States also used religious oaths to establish a state church. Early constitutions, such as those of New Jersey, Georgia, South Carolina, and New Hampshire, required anyone seeking public office to profess a belief in Christianity and Protestantism (Adams and Emmerich, 1989, 1576). North Carolina and Pennsylvania required citizens to take strict belief oaths before holding public office, and Delaware required ‘‘all officeholders to profess belief in the Trinity and the divine inspiration of the Bible’’ (Adams and Emmerich, pp. 1576–1577). Vermont’s 1777 constitution included a loyalty oath, as did Massachusetts’ original constitution (McLoughlin, 1971, pp. 797; 1184).
The fight over religious taxes sparked the disestablishment movement, and eliminating taxes was the crucial act of disestablishment in many states. The Virginia proposal to use tax revenues to support Christian teachers was so unpopular that, after its defeat, the victors were able to pass Thomas Jefferson’s Bill for Establishing Religious Freedom, which included the provision that ‘‘no man shall be compelled to frequent or support any religious worship, place or ministry whatsoever’’ (Padover, 1943). As early as 1783, Connecticut’s legislature began passing laws exempting people from religious taxation (McLoughlin, 1971, 922–923). After support for state churches declined, however, the legislature tightened the exemption requirements in 1790 (McLoughlin, p. 926). These renewed religious requirements—the combination of paying taxes or having to show church membership and attendance—once again fueled opposition. A year later, the strict requirements were repealed, effectively disestablishing the state church in Connecticut (McLoughlin, pp. 937–938).
Massachusetts and New Hampshire took longer to repeal their religious taxes. As late as 1803, New Hampshire courts refused to grant exemptions to dissenters from religious taxes (McLoughlin, 1971, 863–870, citing Muzzy v. Wilkins, 1803). Eventually, forcing citizens to pay taxes to religious denominations to which they did not belong led to passage of New Hampshire’s Toleration Act of 1819, which ended religious taxation (McLoughlin, pp. 895; 898–902). The end of religious taxes in Massachusetts was finalized in 1833 (McLoughlin, p. 1259) through enactment of the eleventh amendment to the state constitution (McLoughlin, pp. 1205–1206; 1253–1260).

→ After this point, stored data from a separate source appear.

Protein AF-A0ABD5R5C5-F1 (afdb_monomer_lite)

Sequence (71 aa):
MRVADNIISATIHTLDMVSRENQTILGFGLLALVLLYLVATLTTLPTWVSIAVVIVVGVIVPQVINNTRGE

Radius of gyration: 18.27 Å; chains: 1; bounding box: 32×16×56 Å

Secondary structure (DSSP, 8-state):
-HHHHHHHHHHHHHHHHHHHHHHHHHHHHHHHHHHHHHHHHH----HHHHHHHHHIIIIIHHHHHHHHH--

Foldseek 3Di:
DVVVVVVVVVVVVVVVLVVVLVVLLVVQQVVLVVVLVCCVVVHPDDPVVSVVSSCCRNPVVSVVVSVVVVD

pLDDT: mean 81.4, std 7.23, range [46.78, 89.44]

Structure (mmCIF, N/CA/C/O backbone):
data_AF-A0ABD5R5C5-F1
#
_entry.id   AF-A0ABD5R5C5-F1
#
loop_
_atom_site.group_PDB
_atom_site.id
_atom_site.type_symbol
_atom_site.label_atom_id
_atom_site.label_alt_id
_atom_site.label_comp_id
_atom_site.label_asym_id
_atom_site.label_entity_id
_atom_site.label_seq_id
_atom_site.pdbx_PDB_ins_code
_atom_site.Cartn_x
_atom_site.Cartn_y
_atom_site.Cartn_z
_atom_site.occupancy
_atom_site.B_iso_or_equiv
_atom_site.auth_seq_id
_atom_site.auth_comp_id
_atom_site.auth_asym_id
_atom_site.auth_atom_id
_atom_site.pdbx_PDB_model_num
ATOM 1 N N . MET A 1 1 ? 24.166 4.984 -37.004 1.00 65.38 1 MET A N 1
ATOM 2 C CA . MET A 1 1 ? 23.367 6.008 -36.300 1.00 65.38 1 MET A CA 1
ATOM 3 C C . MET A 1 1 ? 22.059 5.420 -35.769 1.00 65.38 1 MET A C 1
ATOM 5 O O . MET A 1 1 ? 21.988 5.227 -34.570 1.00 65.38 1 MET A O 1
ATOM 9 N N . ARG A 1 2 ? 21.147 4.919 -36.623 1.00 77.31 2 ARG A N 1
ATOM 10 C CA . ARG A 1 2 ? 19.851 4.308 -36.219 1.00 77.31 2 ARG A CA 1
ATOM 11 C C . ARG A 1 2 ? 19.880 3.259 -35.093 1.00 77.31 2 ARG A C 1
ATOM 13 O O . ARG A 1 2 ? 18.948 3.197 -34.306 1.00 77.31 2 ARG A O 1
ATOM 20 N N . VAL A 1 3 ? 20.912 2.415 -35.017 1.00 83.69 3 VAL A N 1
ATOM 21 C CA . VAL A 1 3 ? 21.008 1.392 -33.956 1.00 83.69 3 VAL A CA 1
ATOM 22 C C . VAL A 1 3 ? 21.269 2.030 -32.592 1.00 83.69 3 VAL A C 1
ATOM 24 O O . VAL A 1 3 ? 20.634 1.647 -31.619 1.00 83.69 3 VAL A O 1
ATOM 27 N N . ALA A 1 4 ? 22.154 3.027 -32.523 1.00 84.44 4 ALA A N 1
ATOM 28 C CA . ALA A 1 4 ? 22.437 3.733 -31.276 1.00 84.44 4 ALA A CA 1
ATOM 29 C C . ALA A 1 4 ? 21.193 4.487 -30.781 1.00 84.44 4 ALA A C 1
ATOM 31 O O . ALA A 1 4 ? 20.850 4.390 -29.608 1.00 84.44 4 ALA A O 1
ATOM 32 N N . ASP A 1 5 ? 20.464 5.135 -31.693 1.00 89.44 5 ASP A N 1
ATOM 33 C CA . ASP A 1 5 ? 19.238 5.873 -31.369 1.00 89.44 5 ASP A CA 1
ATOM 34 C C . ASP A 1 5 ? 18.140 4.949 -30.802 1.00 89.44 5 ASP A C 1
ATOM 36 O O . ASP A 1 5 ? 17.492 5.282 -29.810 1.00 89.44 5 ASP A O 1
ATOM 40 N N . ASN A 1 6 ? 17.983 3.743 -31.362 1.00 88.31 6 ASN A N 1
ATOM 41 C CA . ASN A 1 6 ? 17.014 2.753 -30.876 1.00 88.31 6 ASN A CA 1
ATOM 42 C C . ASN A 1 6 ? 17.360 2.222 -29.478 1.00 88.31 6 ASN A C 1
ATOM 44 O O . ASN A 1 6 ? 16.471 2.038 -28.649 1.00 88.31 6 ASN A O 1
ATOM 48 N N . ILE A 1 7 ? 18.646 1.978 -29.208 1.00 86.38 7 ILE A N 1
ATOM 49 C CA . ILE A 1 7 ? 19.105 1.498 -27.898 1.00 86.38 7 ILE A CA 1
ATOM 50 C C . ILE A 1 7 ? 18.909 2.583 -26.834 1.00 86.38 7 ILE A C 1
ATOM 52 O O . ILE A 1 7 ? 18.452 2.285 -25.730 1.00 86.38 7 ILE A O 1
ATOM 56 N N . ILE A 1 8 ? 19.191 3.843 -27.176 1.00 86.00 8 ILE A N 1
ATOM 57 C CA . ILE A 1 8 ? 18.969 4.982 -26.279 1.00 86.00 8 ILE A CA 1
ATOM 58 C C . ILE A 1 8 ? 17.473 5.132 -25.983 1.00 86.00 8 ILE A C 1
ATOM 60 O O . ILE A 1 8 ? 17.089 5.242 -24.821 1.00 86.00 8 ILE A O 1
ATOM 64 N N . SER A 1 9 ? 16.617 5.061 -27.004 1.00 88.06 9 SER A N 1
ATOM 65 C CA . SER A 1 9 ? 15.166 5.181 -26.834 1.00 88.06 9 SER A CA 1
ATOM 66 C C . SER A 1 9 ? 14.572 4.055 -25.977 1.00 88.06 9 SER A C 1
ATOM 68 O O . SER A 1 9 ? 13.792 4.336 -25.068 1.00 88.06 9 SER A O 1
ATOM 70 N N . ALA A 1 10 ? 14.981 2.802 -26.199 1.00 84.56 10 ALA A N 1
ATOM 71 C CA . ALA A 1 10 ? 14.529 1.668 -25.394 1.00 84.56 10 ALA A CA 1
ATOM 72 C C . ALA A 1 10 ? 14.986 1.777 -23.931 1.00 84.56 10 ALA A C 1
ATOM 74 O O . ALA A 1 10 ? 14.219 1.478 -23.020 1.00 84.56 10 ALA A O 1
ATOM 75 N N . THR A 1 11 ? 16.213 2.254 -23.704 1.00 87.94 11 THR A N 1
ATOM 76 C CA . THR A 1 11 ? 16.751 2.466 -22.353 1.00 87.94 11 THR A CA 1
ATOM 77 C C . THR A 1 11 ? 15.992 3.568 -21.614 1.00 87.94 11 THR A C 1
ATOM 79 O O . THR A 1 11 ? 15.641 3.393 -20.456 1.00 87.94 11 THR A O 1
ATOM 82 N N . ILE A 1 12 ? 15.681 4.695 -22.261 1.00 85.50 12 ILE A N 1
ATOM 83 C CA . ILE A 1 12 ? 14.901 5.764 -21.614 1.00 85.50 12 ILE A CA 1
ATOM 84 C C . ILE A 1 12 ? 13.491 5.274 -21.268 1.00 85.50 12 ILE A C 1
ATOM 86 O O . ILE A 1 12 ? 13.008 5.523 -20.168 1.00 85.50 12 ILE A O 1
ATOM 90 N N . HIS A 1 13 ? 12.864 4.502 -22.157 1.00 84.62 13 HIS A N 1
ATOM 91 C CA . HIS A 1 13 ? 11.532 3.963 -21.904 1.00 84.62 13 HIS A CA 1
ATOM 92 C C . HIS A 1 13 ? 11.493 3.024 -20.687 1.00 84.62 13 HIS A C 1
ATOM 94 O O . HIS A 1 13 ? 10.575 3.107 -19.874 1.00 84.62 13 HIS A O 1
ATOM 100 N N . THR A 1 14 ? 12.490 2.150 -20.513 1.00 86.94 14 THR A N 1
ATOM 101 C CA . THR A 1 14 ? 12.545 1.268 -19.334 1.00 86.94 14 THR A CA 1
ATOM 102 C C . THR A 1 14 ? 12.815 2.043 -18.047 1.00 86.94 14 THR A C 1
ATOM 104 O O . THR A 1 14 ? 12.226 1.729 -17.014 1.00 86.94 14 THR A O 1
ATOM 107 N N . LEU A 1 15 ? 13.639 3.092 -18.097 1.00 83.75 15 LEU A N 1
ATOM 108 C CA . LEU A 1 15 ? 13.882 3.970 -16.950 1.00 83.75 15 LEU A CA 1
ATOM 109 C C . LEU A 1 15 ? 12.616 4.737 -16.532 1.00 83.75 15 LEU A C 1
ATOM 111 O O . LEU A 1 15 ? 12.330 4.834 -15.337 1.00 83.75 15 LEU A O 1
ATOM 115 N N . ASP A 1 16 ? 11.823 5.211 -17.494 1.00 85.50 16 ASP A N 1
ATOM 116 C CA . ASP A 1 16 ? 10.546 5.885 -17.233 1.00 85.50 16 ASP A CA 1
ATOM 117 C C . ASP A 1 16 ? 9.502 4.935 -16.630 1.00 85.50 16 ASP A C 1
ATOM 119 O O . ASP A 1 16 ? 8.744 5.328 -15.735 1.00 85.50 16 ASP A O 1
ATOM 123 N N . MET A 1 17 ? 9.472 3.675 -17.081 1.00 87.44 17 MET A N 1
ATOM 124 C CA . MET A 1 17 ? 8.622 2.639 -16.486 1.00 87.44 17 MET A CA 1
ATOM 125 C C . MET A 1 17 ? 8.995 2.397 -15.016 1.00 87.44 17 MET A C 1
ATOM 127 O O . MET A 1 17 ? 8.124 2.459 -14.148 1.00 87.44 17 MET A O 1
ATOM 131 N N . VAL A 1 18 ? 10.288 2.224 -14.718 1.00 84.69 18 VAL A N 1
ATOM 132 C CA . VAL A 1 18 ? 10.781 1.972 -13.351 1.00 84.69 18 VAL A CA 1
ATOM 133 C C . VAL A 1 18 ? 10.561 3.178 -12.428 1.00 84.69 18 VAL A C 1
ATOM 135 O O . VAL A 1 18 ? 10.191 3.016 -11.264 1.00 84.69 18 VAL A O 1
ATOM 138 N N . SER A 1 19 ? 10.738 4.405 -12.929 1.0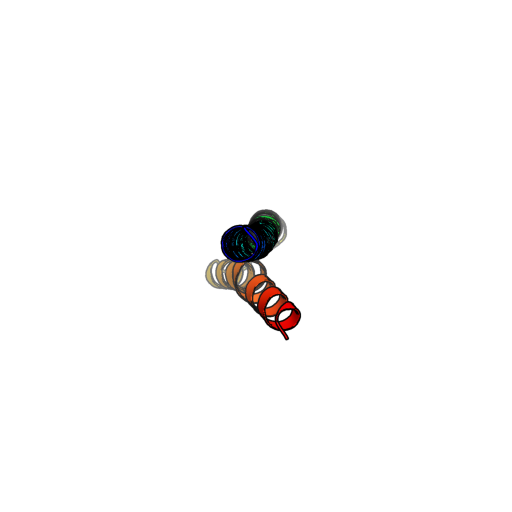0 86.19 19 SER A N 1
ATOM 139 C CA . SER A 1 19 ? 10.499 5.630 -12.150 1.00 86.19 19 SER A CA 1
ATOM 140 C C . SER A 1 19 ? 9.034 5.758 -11.712 1.00 86.19 19 SER A C 1
ATOM 142 O O . SER A 1 19 ? 8.743 6.033 -10.544 1.00 86.19 19 SER A O 1
ATOM 144 N N . ARG A 1 20 ? 8.101 5.489 -12.632 1.00 84.88 20 ARG A N 1
ATOM 145 C CA . ARG A 1 20 ? 6.654 5.561 -12.385 1.00 84.88 20 ARG A CA 1
ATOM 146 C C . ARG A 1 20 ? 6.168 4.485 -11.413 1.00 84.88 20 ARG A C 1
ATOM 148 O O . ARG A 1 20 ? 5.316 4.755 -10.561 1.00 84.88 20 ARG A O 1
ATOM 155 N N . GLU A 1 21 ? 6.722 3.283 -11.519 1.00 82.06 21 GLU A N 1
ATOM 156 C CA . GLU A 1 21 ? 6.448 2.180 -10.598 1.00 82.06 21 GLU A CA 1
ATOM 157 C C . GLU A 1 21 ? 6.912 2.530 -9.177 1.00 82.06 21 GLU A C 1
ATOM 159 O O . GLU A 1 21 ? 6.127 2.478 -8.225 1.00 82.06 21 GLU A O 1
ATOM 164 N N . ASN A 1 22 ? 8.149 3.013 -9.037 1.00 84.62 22 ASN A N 1
ATOM 165 C CA . ASN A 1 22 ? 8.696 3.413 -7.744 1.00 84.62 22 ASN A CA 1
ATOM 166 C C . ASN A 1 22 ? 7.912 4.575 -7.104 1.00 84.62 22 ASN A C 1
ATOM 168 O O . ASN A 1 22 ? 7.647 4.561 -5.902 1.00 84.62 22 ASN A O 1
ATOM 172 N N . GLN A 1 23 ? 7.474 5.559 -7.897 1.00 87.00 23 GLN A N 1
ATOM 173 C CA . GLN A 1 23 ? 6.629 6.652 -7.404 1.00 87.00 23 GLN A CA 1
ATOM 174 C C . GLN A 1 23 ? 5.289 6.143 -6.845 1.00 87.00 23 GLN A C 1
ATOM 176 O O . GLN A 1 23 ? 4.805 6.659 -5.835 1.00 87.00 23 GLN A O 1
ATOM 181 N N . THR A 1 24 ? 4.705 5.110 -7.459 1.00 84.31 24 THR A N 1
ATOM 182 C CA . THR A 1 24 ? 3.455 4.491 -6.989 1.00 84.31 24 THR A CA 1
ATOM 183 C C . THR A 1 24 ? 3.665 3.769 -5.658 1.00 84.31 24 THR A C 1
ATOM 185 O O . THR A 1 24 ? 2.892 3.975 -4.720 1.00 84.31 24 THR A O 1
ATOM 188 N N . ILE A 1 25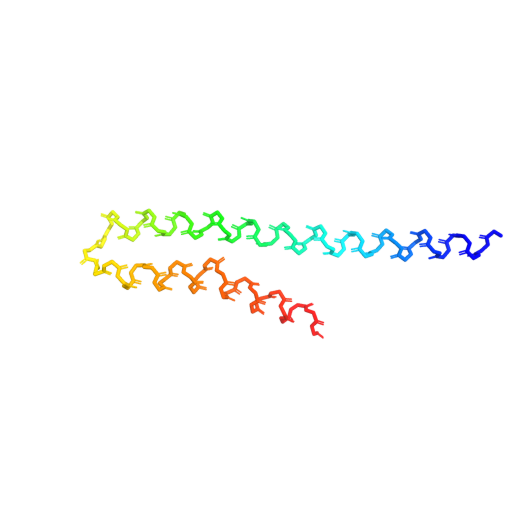 ? 4.736 2.980 -5.542 1.00 84.75 25 ILE A N 1
ATOM 189 C CA . ILE A 1 25 ? 5.086 2.260 -4.309 1.00 84.75 25 ILE A CA 1
ATOM 190 C C . ILE A 1 25 ? 5.333 3.245 -3.159 1.00 84.75 25 ILE A C 1
ATOM 192 O O . ILE A 1 25 ? 4.767 3.084 -2.078 1.00 84.75 25 ILE A O 1
ATOM 196 N N . LEU A 1 26 ? 6.117 4.303 -3.393 1.00 85.75 26 LEU A N 1
ATOM 197 C CA . LEU A 1 26 ? 6.390 5.331 -2.383 1.00 85.75 26 LEU A CA 1
ATOM 198 C C . LEU A 1 26 ? 5.119 6.075 -1.949 1.00 85.75 26 LEU A C 1
ATOM 200 O O . LEU A 1 26 ? 4.926 6.311 -0.755 1.00 85.75 26 LEU A O 1
ATOM 204 N N . GLY A 1 27 ? 4.234 6.410 -2.895 1.00 86.56 27 GLY A N 1
ATOM 205 C CA . GLY A 1 27 ? 2.965 7.080 -2.604 1.00 86.56 27 GLY A CA 1
ATOM 206 C C . GLY A 1 27 ? 2.063 6.258 -1.684 1.00 86.56 27 GLY A C 1
ATOM 207 O O . GLY A 1 27 ? 1.554 6.773 -0.687 1.00 86.56 27 GLY A O 1
ATOM 208 N N . PHE A 1 28 ? 1.913 4.963 -1.965 1.00 84.50 28 PHE A N 1
ATOM 209 C CA . PHE A 1 28 ? 1.133 4.071 -1.111 1.00 84.50 28 PHE A CA 1
ATOM 210 C C . PHE A 1 28 ? 1.822 3.734 0.216 1.00 84.50 28 PHE A C 1
ATOM 212 O O . PHE A 1 28 ? 1.133 3.585 1.224 1.00 84.50 28 PHE A O 1
ATOM 219 N N . GLY A 1 29 ? 3.155 3.670 0.254 1.00 83.81 29 GLY A N 1
ATOM 220 C CA . GLY A 1 29 ? 3.906 3.514 1.501 1.00 83.81 29 GLY A CA 1
ATOM 221 C C . GLY A 1 29 ? 3.640 4.661 2.483 1.00 83.81 29 GLY A C 1
ATOM 222 O O . GLY A 1 29 ? 3.351 4.424 3.656 1.00 83.81 29 GLY A O 1
ATOM 223 N N . LEU A 1 30 ? 3.640 5.906 1.996 1.00 87.81 30 LEU A N 1
ATOM 224 C CA . LEU A 1 30 ? 3.239 7.086 2.777 1.00 87.81 30 LEU A CA 1
ATOM 225 C C . LEU A 1 30 ? 1.787 6.987 3.266 1.00 87.81 30 LEU A C 1
ATOM 227 O O . LEU A 1 30 ? 1.504 7.240 4.436 1.00 87.81 30 LEU A O 1
ATOM 231 N N . LEU A 1 31 ? 0.876 6.569 2.387 1.00 84.38 31 LEU A N 1
ATOM 232 C CA . LEU A 1 31 ? -0.544 6.382 2.702 1.00 84.38 31 LEU A CA 1
ATOM 233 C C . LEU A 1 31 ? -0.755 5.331 3.806 1.00 84.38 31 LEU A C 1
ATOM 235 O O . LEU A 1 31 ? -1.578 5.520 4.701 1.00 84.38 31 LEU A O 1
ATOM 239 N N . ALA A 1 32 ? 0.036 4.260 3.791 1.00 81.88 32 ALA A N 1
ATOM 240 C CA . ALA A 1 32 ? 0.009 3.211 4.803 1.00 81.88 32 ALA A CA 1
ATOM 241 C C . ALA A 1 32 ? 0.479 3.693 6.177 1.00 81.88 32 ALA A C 1
ATOM 243 O O . ALA A 1 32 ? -0.116 3.318 7.185 1.00 81.88 32 ALA A O 1
ATOM 244 N N . LEU A 1 33 ? 1.507 4.545 6.231 1.00 84.44 33 LEU A N 1
ATOM 245 C CA . LEU A 1 33 ? 1.963 5.153 7.484 1.00 84.44 33 LEU A CA 1
ATOM 246 C C . LEU A 1 33 ? 0.890 6.066 8.089 1.00 84.44 33 LEU A C 1
ATOM 248 O O . LEU A 1 33 ? 0.646 6.014 9.295 1.00 84.44 33 LEU A O 1
ATOM 252 N N . VAL A 1 34 ? 0.209 6.858 7.254 1.00 87.56 34 VAL A N 1
ATOM 253 C CA . VAL A 1 34 ? -0.920 7.696 7.691 1.00 87.56 34 VAL A CA 1
ATOM 254 C C . VAL A 1 34 ? -2.059 6.827 8.228 1.00 87.56 34 VAL A C 1
ATOM 256 O O . VAL A 1 34 ? -2.587 7.098 9.306 1.00 87.56 34 VAL A O 1
ATOM 259 N N . LEU A 1 35 ? -2.407 5.748 7.524 1.00 80.81 35 LEU A N 1
ATOM 260 C CA . LEU A 1 35 ? -3.426 4.800 7.976 1.00 80.81 35 LEU A CA 1
ATOM 261 C C . LEU A 1 35 ? -3.042 4.095 9.275 1.00 80.81 35 LEU A C 1
ATOM 263 O O . LEU A 1 35 ? -3.893 3.955 10.147 1.00 80.81 35 LEU A O 1
ATOM 267 N N . LEU A 1 36 ? -1.780 3.700 9.445 1.00 81.12 36 LEU A N 1
ATOM 268 C CA . LEU A 1 36 ? -1.297 3.120 10.696 1.00 81.12 36 LEU A CA 1
ATOM 269 C C . LEU A 1 36 ? -1.484 4.089 11.863 1.00 81.12 36 LEU A C 1
ATOM 271 O O . LEU A 1 36 ? -1.993 3.694 12.909 1.00 81.12 36 LEU A O 1
ATOM 275 N N . TYR A 1 37 ? -1.104 5.355 11.679 1.00 82.31 37 TYR A N 1
ATOM 276 C CA . TYR A 1 37 ? -1.283 6.382 12.701 1.00 82.31 37 TYR A CA 1
ATOM 277 C C . TYR A 1 37 ? -2.764 6.572 13.060 1.00 82.31 37 TYR A C 1
ATOM 279 O O . TYR A 1 37 ? -3.116 6.608 14.240 1.00 82.31 37 TYR A O 1
ATOM 287 N N . LEU A 1 38 ? -3.648 6.627 12.060 1.00 82.19 38 LEU A N 1
ATOM 288 C CA . LEU A 1 38 ? -5.094 6.735 12.274 1.00 82.19 38 LEU A CA 1
ATOM 289 C C . LEU A 1 38 ? -5.663 5.506 12.991 1.00 82.19 38 LEU A C 1
ATOM 291 O O . LEU A 1 38 ? -6.432 5.650 13.933 1.00 82.19 38 LEU A O 1
ATOM 295 N N . VAL A 1 39 ? -5.260 4.297 12.602 1.00 79.94 39 VAL A N 1
ATOM 296 C CA . VAL A 1 39 ? -5.689 3.053 13.258 1.00 79.94 39 VAL A CA 1
ATOM 297 C C . VAL A 1 39 ? -5.221 3.027 14.713 1.00 79.94 39 VAL A C 1
ATOM 299 O O . VAL A 1 39 ? -6.016 2.732 15.599 1.00 79.94 39 VAL A O 1
ATOM 302 N N . ALA A 1 40 ? -3.967 3.393 14.980 1.00 76.62 40 ALA A N 1
ATOM 303 C CA . ALA A 1 40 ? -3.411 3.416 16.330 1.00 76.62 40 ALA A CA 1
ATOM 304 C C . ALA A 1 40 ? -4.058 4.473 17.243 1.00 76.62 40 ALA A C 1
ATOM 306 O O . ALA A 1 40 ? -4.077 4.295 18.458 1.00 76.62 40 ALA A O 1
ATOM 307 N N . THR A 1 41 ? -4.570 5.571 16.678 1.00 81.31 41 THR A N 1
ATOM 308 C CA . THR A 1 41 ? -5.182 6.670 17.446 1.00 81.31 41 THR A CA 1
ATOM 309 C C . THR A 1 41 ? -6.696 6.538 17.596 1.00 81.31 41 THR A C 1
ATOM 311 O O . THR A 1 41 ? -7.236 6.933 18.626 1.00 81.31 41 THR A O 1
ATOM 314 N N . LEU A 1 42 ? -7.387 5.985 16.596 1.00 79.19 42 LEU A N 1
ATOM 315 C CA . LEU A 1 42 ? -8.852 5.924 16.541 1.00 79.19 42 LEU A CA 1
ATOM 316 C C . LEU A 1 42 ? -9.424 4.550 16.904 1.00 79.19 42 LEU A C 1
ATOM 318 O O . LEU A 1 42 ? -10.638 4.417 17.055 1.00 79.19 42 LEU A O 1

The U.S. Constitution eliminated religious tests for holding federal office (U.S. Const., Art. VI, Cl. 3: ‘‘[N]o religious Test shall ever be required as a qualification to any Office or public Trust under the United States.’’), and states eventually followed the federal lead (Adams and Emmerich, 1989, 1578). The increased role in public affairs by various sects and the growth of religious pluralism led to the elimination of religious tests (Adams and Emmerich, p. 1578– 1579; McLoughlin, 1971). ‘‘[B]y 1793 Delaware, South Carolina, Georgia, and Vermont had completely removed religious tests from their constitutions’’ (McLoughlin). The voters of Massachusetts supported abolishing the oath requirement for public office, although this did not occur until 1920 (McLoughlin, pp. 1184–1185). In fact, some religious oath provisions remained in place until 1961, when they were finally struck down when the Supreme Court overturned a Maryland law requiring officeholders to declare their belief in God (see Torasco v. Watkins, 367 U.S. 488, 1961).